# Hook up a computer to my stereo system



## forklifter (Dec 21, 2002)

I was wondering if it was possible to hook up my computer to my home stereo system to listen to my downloaded music my sound card has only one plug in for my comp speakers but I need two for my stereo Do they make a card especially made to hook up to my dolby stereo receiver


----------



## Steve Mehs (Mar 21, 2002)

Just go to Radio Shack and get an audio cable with RCA L+R on one end and 1/8 mini plug on the other.


----------



## forklifter (Dec 21, 2002)

Thanks I wasnt sure if they made them but since they do that will solve all my problems


----------



## firephoto (Sep 12, 2002)

Make sure your stereo is off when you plug in the cable, and having it plugged into the same power outlet/strip will help to keep a ground loop from happening. If you hear a really loud buzz when you turn the stereo on turn it off REALLY fast. I blew the audio amp chips out of a magnavox tv that I had hooked to my pioneer reciever once. Big BUZZ then a big POP and a little smoke.  It turned out I had a ground problem in the whole house and after regrounding a few things all is better now and only a little buzz on the analog line that comes from the dish receiver. I have a firewire cable coming in too from the advc100, but no audio out back to the stereo system. They make audio line isolators that break the physical electrical connection between what you are connecting.


----------



## gcutler (Mar 23, 2002)

> _Originally posted by forklifter _
> *Thanks I wasnt sure if they made them but since they do that will solve all my problems *


Thats what keeps radioshack in business, the periodic and immediate need for some uncommon audio wire config.


----------



## Steve Mehs (Mar 21, 2002)

:lol:

In my case in the past two years I've donated nearly $500 to area RatShacks for various cables, wires, adapters, and an office security alarm thing-a-ma-jig that I thought was cool but have no practical use for.


----------



## Richard King (Mar 25, 2002)

> They make audio line isolators that break the physical electrical connection between what you are connecting.

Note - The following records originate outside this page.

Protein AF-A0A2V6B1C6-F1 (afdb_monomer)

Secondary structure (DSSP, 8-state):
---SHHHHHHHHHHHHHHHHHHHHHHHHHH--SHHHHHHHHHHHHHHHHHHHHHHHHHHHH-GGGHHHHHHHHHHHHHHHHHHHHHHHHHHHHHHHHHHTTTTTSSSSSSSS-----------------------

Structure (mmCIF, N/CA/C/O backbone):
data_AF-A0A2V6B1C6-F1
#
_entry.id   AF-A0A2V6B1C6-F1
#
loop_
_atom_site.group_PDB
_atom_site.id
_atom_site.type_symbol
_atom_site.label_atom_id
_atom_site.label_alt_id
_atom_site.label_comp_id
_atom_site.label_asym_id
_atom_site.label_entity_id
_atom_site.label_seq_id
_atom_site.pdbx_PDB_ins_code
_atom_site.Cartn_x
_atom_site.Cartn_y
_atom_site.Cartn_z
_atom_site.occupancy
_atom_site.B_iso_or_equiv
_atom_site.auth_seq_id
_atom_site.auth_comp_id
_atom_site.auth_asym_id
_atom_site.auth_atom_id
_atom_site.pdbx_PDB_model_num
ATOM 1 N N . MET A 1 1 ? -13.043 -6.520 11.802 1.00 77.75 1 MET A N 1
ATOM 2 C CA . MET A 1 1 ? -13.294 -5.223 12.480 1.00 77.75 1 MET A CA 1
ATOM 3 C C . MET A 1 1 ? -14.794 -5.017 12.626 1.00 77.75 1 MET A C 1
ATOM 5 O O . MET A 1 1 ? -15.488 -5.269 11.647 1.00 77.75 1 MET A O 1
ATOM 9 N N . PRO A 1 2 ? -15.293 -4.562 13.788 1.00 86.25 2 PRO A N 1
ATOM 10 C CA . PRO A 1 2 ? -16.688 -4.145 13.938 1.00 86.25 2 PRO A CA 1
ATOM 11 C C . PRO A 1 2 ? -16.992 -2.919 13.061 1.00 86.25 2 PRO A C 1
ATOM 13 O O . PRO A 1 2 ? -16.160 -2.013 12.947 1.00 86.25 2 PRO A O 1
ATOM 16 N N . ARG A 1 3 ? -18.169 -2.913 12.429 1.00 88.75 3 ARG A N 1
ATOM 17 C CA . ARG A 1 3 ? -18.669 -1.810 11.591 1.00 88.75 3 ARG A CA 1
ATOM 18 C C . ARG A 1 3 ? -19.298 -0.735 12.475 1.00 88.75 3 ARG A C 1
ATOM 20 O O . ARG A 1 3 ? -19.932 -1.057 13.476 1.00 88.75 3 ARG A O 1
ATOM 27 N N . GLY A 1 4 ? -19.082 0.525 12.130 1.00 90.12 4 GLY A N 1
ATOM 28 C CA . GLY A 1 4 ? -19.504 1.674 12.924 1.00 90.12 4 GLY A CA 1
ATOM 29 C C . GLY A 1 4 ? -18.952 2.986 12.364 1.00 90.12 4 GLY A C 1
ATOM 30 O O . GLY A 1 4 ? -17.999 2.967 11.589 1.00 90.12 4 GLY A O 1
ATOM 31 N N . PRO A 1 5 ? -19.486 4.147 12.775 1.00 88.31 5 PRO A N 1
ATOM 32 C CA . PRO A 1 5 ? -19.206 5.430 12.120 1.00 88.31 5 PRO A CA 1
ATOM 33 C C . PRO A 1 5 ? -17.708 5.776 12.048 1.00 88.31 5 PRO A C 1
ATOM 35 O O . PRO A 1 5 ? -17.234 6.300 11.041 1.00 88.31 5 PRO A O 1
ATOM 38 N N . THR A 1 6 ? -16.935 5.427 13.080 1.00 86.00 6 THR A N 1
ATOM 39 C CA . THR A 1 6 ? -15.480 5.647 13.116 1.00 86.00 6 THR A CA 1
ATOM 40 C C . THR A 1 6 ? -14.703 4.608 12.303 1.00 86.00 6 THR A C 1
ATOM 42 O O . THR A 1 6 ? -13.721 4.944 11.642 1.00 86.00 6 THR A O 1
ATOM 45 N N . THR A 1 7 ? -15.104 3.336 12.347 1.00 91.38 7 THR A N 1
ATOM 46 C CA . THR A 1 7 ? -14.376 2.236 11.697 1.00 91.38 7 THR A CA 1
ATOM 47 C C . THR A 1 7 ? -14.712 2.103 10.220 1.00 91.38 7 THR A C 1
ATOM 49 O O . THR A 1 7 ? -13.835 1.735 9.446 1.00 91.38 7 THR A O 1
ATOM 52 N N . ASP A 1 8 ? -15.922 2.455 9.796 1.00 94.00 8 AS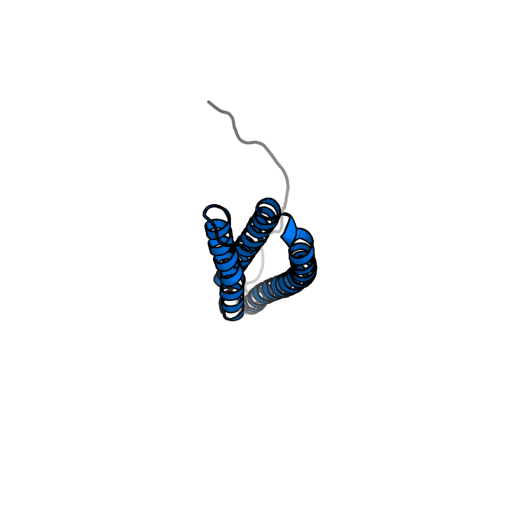P A N 1
ATOM 53 C CA . ASP A 1 8 ? -16.378 2.321 8.412 1.00 94.00 8 ASP A CA 1
ATOM 54 C C . ASP A 1 8 ? -15.550 3.178 7.458 1.00 94.00 8 ASP A C 1
ATOM 56 O O . ASP A 1 8 ? -15.117 2.686 6.414 1.00 94.00 8 ASP A O 1
ATOM 60 N N . ARG A 1 9 ? -15.241 4.419 7.860 1.00 93.44 9 ARG A N 1
ATOM 61 C CA . ARG A 1 9 ? -14.378 5.322 7.087 1.00 93.44 9 ARG A CA 1
ATOM 62 C C . ARG A 1 9 ? -12.937 4.817 7.002 1.00 93.44 9 ARG A C 1
ATOM 64 O O . ARG A 1 9 ? -12.314 4.913 5.948 1.00 93.44 9 ARG A O 1
ATOM 71 N N . ILE A 1 10 ? -12.414 4.254 8.092 1.00 94.31 10 ILE A N 1
ATOM 72 C CA . ILE A 1 10 ? -11.065 3.671 8.112 1.00 94.31 10 ILE A CA 1
ATOM 73 C C . ILE A 1 10 ? -11.014 2.440 7.206 1.00 94.31 10 ILE A C 1
ATOM 75 O O . ILE A 1 10 ? -10.063 2.289 6.448 1.00 94.31 10 ILE A O 1
ATOM 79 N N . ILE A 1 11 ? -12.035 1.579 7.252 1.00 93.69 11 ILE A N 1
ATOM 80 C CA . ILE A 1 11 ? -12.112 0.370 6.426 1.00 93.69 11 ILE A CA 1
ATOM 81 C C . ILE A 1 11 ? -12.145 0.743 4.944 1.00 93.69 11 ILE A C 1
ATOM 83 O O . ILE A 1 11 ? -11.362 0.192 4.178 1.00 93.69 11 ILE A O 1
ATOM 87 N N . SER A 1 12 ? -12.996 1.690 4.533 1.00 94.50 12 SER A N 1
ATOM 88 C CA . SER A 1 12 ? -13.082 2.085 3.121 1.00 94.50 12 SER A CA 1
ATOM 89 C C . SER A 1 12 ? -11.767 2.666 2.600 1.00 94.50 12 SER A C 1
ATOM 91 O O . SER A 1 12 ? -11.335 2.318 1.507 1.00 94.50 12 SER A O 1
ATOM 93 N N . GLN A 1 13 ? -11.106 3.516 3.393 1.00 95.19 13 GLN A N 1
ATOM 94 C CA . GLN A 1 13 ? -9.827 4.120 3.014 1.00 95.19 13 GLN A CA 1
ATOM 95 C C . GLN A 1 13 ? -8.686 3.097 2.997 1.00 95.19 13 GLN A C 1
ATOM 97 O O . GLN A 1 13 ? -7.881 3.090 2.073 1.00 95.19 13 GLN A O 1
ATOM 102 N N . LEU A 1 14 ? -8.644 2.196 3.983 1.00 93.62 14 LEU A N 1
ATOM 103 C CA . LEU A 1 14 ? -7.643 1.134 4.056 1.00 93.62 14 LEU A CA 1
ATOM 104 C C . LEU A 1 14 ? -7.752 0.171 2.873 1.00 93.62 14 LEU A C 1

That's another advantage to a digital optical connection in that it achieves the same isolation.


----------



## RichW (Mar 29, 2002)

Just to be sure, your sound card output is almost assuredly stereo, since you say it drives computer speakers (plural). So make sure the cable has a STEREO miniplug. There are some plugs that are only monaural, and you would end up getting only one channel sent to the speakers.


----------



## forklifter (Dec 21, 2002)

I got it done thanks for all the help I bought a miniplug with dual rca inputs I am using the wavecom wireless to send it to my receiver and it is working great what an improvement and now my own jukebox


----------